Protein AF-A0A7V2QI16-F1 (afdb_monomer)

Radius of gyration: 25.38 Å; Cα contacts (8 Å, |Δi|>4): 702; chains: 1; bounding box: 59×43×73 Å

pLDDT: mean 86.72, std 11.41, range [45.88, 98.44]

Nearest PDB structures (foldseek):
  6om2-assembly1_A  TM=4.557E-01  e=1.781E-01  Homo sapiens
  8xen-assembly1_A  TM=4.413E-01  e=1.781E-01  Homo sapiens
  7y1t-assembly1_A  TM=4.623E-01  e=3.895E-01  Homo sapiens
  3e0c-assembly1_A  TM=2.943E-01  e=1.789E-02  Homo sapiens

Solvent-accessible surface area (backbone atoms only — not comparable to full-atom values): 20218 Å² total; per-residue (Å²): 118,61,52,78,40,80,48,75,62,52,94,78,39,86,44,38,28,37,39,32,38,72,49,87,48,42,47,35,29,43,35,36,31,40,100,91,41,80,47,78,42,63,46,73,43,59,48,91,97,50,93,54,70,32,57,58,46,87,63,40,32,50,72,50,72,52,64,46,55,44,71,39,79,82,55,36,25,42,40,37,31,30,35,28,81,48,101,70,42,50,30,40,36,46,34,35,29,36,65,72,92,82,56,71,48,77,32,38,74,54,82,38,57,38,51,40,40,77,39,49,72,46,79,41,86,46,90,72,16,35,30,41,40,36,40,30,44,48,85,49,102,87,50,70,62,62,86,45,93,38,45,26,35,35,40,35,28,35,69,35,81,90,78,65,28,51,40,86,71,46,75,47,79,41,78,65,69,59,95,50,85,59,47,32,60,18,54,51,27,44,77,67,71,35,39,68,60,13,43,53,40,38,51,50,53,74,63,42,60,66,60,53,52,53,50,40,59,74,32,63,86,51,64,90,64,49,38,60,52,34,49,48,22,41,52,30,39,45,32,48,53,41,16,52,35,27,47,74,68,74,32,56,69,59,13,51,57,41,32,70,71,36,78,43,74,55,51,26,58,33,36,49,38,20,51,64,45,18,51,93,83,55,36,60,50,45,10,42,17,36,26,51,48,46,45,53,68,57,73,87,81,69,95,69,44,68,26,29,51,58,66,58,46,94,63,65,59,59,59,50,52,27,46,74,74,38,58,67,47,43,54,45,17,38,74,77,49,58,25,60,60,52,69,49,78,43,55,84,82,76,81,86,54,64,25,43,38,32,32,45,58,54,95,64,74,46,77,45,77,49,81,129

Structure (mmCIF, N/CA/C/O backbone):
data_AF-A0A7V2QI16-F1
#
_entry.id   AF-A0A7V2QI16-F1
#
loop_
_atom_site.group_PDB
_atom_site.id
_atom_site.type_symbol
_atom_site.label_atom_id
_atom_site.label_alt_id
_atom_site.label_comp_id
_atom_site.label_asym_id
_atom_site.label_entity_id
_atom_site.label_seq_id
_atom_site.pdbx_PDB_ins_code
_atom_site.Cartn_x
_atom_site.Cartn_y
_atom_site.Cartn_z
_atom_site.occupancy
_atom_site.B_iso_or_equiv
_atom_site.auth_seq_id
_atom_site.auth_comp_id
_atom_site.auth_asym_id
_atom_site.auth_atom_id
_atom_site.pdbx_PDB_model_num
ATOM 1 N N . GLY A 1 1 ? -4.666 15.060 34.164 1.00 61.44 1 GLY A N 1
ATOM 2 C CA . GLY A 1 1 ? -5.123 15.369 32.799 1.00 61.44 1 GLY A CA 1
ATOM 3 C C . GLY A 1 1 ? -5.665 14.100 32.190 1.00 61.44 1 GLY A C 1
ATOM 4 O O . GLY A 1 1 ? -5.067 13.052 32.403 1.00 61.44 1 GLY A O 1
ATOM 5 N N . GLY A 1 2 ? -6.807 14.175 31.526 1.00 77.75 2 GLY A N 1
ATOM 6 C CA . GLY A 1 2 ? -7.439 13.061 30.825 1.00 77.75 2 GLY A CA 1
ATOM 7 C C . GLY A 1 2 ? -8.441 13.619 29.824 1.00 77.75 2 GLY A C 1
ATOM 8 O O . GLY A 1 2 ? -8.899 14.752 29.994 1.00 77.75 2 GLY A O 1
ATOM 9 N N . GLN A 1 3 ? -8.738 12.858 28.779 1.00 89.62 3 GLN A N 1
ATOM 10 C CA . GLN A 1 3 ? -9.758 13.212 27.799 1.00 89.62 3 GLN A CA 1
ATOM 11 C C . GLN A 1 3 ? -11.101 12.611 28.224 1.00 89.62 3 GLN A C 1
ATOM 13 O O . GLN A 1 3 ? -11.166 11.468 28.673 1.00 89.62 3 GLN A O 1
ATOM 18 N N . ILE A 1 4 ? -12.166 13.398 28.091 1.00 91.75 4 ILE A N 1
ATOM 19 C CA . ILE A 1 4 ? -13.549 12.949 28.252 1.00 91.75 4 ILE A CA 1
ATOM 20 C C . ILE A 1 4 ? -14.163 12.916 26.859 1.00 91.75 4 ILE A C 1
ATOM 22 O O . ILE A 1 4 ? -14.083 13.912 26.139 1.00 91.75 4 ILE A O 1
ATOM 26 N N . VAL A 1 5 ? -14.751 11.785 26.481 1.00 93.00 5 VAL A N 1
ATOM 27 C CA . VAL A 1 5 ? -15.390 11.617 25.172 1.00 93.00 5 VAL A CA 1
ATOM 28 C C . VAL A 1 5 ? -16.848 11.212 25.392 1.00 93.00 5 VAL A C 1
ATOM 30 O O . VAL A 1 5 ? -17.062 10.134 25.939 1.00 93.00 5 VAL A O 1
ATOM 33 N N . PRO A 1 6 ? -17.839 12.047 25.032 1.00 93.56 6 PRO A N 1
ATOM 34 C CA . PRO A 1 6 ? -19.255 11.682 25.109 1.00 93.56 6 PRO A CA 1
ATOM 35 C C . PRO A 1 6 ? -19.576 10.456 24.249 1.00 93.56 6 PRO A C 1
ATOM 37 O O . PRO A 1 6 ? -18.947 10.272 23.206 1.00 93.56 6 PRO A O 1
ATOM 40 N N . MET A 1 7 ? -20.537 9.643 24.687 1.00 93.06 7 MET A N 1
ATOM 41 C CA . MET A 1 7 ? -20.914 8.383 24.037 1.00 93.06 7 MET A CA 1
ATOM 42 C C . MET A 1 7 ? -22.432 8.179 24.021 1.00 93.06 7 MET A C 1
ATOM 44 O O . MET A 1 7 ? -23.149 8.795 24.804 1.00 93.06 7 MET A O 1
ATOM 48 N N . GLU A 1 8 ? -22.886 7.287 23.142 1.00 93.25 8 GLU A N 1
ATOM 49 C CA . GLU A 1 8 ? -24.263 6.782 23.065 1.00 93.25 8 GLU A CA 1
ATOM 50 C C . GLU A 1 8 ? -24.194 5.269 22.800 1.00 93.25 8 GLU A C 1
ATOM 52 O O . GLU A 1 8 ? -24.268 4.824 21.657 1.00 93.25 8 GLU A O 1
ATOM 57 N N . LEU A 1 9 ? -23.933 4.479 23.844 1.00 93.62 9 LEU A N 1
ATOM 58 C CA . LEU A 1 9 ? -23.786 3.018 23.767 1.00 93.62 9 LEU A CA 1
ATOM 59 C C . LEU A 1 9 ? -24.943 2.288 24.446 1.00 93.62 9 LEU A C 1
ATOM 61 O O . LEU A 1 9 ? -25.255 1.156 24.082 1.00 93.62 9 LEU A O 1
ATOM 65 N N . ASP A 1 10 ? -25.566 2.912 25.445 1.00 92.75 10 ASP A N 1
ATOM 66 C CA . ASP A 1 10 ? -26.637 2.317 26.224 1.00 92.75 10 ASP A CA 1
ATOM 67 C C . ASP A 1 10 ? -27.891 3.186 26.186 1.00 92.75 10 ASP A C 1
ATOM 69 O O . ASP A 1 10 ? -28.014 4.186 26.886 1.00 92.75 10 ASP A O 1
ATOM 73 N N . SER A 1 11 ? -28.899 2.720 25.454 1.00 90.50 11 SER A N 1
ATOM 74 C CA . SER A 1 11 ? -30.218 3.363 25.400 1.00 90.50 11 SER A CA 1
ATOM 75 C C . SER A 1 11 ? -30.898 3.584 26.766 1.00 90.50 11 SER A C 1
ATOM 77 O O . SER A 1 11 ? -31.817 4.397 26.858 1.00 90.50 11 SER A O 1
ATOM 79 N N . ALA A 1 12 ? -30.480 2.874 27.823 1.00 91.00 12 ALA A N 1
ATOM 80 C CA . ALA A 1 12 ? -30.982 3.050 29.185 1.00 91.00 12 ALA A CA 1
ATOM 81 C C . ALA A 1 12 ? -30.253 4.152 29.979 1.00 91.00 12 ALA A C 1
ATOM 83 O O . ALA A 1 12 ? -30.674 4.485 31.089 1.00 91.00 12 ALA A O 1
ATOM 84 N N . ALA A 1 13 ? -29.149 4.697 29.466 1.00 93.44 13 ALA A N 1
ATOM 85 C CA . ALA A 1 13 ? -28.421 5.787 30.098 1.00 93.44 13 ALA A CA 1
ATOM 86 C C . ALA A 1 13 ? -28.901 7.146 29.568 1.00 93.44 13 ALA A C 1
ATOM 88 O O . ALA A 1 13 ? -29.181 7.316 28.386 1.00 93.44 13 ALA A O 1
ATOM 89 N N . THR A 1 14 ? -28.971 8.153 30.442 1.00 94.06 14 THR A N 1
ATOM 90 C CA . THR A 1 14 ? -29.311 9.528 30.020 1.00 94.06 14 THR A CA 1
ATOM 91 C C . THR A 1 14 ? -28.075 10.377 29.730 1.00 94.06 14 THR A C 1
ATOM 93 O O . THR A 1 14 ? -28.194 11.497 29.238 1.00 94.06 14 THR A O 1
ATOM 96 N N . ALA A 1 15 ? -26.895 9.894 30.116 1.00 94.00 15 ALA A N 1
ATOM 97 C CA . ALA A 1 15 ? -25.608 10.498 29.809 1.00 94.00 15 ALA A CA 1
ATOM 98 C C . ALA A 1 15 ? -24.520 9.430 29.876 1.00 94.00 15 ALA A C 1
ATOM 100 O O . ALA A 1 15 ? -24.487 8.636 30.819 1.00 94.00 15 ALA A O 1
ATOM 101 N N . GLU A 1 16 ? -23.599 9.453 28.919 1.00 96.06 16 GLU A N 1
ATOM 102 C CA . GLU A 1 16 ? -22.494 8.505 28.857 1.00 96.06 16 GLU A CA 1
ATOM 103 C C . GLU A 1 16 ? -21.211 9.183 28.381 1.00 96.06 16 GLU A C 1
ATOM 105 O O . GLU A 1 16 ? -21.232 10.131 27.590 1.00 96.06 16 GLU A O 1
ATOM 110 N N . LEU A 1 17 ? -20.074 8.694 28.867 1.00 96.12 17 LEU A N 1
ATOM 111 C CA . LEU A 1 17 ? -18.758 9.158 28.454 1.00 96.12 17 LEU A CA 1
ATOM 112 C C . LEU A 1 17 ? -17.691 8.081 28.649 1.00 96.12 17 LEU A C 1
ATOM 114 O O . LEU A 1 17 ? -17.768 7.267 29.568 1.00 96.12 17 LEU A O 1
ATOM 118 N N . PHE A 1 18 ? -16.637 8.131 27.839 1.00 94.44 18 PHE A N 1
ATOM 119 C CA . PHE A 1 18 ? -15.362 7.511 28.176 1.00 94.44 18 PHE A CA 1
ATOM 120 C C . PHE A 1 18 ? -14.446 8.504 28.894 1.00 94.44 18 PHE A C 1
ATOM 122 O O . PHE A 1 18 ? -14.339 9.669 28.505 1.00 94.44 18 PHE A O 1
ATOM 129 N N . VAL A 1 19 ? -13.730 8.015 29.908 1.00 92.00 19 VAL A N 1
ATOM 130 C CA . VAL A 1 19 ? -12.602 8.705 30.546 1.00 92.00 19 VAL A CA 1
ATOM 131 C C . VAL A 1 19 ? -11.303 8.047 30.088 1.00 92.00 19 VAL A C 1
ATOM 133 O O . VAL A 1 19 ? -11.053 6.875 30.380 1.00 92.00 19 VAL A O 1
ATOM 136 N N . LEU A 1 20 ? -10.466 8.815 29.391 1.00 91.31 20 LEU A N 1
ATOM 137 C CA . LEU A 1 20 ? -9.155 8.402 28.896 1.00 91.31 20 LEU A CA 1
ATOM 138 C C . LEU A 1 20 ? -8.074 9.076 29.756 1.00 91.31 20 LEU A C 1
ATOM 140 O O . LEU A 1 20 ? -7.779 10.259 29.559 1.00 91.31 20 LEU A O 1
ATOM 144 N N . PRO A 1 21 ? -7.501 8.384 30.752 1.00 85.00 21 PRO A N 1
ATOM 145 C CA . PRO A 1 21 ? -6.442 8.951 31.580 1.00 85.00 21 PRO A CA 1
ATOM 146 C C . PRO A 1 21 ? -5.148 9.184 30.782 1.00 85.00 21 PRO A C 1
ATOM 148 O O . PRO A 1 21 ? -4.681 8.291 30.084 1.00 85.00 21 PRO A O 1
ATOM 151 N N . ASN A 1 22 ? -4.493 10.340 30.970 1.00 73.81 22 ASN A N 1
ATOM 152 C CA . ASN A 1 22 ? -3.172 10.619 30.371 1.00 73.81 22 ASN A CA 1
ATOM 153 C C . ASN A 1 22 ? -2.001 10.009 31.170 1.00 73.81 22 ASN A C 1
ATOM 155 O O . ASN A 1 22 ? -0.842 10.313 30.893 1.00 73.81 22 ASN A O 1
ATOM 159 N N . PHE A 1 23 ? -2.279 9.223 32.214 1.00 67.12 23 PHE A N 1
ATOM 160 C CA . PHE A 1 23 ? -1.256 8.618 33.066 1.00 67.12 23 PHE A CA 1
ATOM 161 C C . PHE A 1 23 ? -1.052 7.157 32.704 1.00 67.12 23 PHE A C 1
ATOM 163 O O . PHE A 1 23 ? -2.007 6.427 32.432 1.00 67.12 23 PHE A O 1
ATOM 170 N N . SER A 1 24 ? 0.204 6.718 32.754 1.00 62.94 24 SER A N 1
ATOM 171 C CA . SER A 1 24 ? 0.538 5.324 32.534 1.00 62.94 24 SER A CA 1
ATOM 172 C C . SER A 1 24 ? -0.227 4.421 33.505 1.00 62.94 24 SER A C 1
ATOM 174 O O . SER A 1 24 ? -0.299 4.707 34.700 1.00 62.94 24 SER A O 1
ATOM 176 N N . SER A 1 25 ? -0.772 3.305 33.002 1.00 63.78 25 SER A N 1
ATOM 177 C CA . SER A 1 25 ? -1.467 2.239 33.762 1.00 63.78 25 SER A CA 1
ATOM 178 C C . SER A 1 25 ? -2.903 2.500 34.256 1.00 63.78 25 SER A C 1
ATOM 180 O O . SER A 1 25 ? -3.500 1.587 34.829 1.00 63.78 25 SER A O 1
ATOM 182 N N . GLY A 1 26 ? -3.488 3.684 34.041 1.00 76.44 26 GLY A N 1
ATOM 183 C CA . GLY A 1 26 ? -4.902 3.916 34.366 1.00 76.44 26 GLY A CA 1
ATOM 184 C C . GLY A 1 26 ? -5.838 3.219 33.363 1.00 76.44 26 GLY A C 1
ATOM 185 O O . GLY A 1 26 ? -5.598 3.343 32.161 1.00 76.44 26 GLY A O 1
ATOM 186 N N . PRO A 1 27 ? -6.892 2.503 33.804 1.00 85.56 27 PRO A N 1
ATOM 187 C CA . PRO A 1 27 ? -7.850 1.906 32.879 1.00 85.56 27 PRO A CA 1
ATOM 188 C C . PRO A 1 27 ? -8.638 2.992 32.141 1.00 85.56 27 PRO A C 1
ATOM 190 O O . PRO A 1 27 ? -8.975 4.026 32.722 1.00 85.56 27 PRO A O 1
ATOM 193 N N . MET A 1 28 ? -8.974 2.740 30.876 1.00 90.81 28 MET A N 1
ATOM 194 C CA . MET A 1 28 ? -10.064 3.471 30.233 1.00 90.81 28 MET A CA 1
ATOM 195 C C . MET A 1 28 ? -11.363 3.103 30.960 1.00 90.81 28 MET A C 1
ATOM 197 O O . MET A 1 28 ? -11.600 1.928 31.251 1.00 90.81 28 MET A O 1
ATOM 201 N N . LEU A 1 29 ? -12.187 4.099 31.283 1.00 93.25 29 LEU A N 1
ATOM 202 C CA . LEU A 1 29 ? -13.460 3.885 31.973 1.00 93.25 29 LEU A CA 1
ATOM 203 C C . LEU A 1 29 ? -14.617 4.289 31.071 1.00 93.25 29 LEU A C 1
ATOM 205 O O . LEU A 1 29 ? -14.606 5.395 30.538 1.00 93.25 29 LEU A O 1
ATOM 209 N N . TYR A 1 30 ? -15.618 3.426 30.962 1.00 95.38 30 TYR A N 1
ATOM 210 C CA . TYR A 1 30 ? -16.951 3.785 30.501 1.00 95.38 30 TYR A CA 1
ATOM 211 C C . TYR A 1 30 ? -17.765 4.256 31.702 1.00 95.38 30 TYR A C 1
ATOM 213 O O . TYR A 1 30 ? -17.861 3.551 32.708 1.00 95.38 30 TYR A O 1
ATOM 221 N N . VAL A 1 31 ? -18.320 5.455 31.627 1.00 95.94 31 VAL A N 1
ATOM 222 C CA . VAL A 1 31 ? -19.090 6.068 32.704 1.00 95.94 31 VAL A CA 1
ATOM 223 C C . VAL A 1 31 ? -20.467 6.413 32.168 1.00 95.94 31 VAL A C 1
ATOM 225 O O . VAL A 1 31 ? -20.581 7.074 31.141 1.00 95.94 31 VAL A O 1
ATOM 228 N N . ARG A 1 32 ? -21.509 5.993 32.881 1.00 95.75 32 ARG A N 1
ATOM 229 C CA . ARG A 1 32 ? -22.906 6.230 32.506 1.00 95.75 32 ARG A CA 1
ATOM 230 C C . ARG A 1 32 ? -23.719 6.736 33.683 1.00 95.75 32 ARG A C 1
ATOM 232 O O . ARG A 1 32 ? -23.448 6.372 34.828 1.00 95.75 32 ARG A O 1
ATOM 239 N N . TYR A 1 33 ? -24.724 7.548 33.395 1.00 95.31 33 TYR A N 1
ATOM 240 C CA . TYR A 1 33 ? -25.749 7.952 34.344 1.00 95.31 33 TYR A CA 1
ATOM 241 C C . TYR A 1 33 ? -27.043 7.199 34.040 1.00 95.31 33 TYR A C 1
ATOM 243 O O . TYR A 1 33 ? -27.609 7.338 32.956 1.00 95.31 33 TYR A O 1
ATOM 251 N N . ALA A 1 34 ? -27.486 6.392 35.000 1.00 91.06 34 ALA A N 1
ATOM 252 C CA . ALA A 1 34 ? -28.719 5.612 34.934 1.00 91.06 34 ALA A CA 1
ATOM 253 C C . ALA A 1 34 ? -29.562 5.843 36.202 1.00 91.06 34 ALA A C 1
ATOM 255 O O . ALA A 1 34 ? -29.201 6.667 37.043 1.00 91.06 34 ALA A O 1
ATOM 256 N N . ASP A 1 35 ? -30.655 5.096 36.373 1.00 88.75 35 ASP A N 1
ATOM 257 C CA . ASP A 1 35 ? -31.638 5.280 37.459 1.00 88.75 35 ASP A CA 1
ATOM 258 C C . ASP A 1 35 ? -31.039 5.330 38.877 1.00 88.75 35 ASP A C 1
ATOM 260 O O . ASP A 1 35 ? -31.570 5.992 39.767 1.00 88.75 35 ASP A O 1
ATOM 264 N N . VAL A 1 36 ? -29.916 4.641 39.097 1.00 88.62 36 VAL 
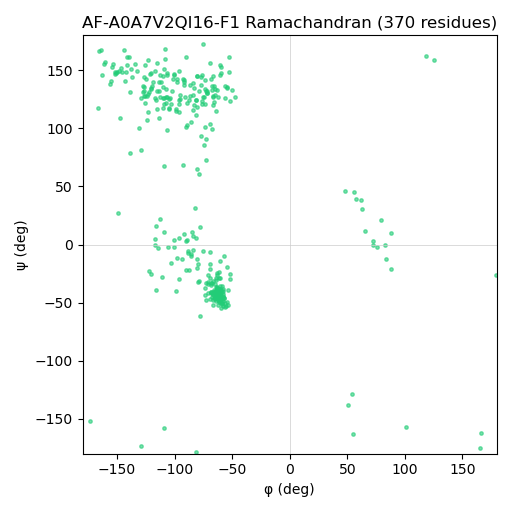A N 1
ATOM 265 C CA . VAL A 1 36 ? -29.218 4.568 40.394 1.00 88.62 36 VAL A CA 1
ATOM 266 C C . VAL A 1 36 ? -28.067 5.576 40.532 1.00 88.62 36 VAL A C 1
ATOM 268 O O . VAL A 1 36 ? -27.336 5.551 41.523 1.00 88.62 36 VAL A O 1
ATOM 271 N N . GLY A 1 37 ? -27.900 6.468 39.553 1.00 94.00 37 GLY A N 1
ATOM 272 C CA . GLY A 1 37 ? -26.850 7.480 39.487 1.00 94.00 37 GLY A CA 1
ATOM 273 C C . GLY A 1 37 ? -25.690 7.111 38.557 1.00 94.00 37 GLY A C 1
ATOM 274 O O . GLY A 1 37 ? -25.831 6.320 37.624 1.00 94.00 37 GLY A O 1
ATOM 275 N N . TRP A 1 38 ? -24.530 7.725 38.806 1.00 95.38 38 TRP A N 1
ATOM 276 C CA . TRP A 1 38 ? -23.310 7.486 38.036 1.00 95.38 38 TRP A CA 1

━━━━━━━━━━━━━━━━

* [Task details]:
Take every line above carrying "sapiens" and return it.

* [Expected answer]:
  6om2-assembly1_A  TM=4.557E-01  e=1.781E-01  Homo sapiens
  8xen-assembly1_A  TM=4.413E-01  e=1.781E-01  Homo sapiens
  7y1t-assembly1_A  TM=4.623E-01  e=3.895E-01  Homo sapiens
  3e0c-assembly1_A  TM=2.943E-01  e=1.789E-02  Homo sapiens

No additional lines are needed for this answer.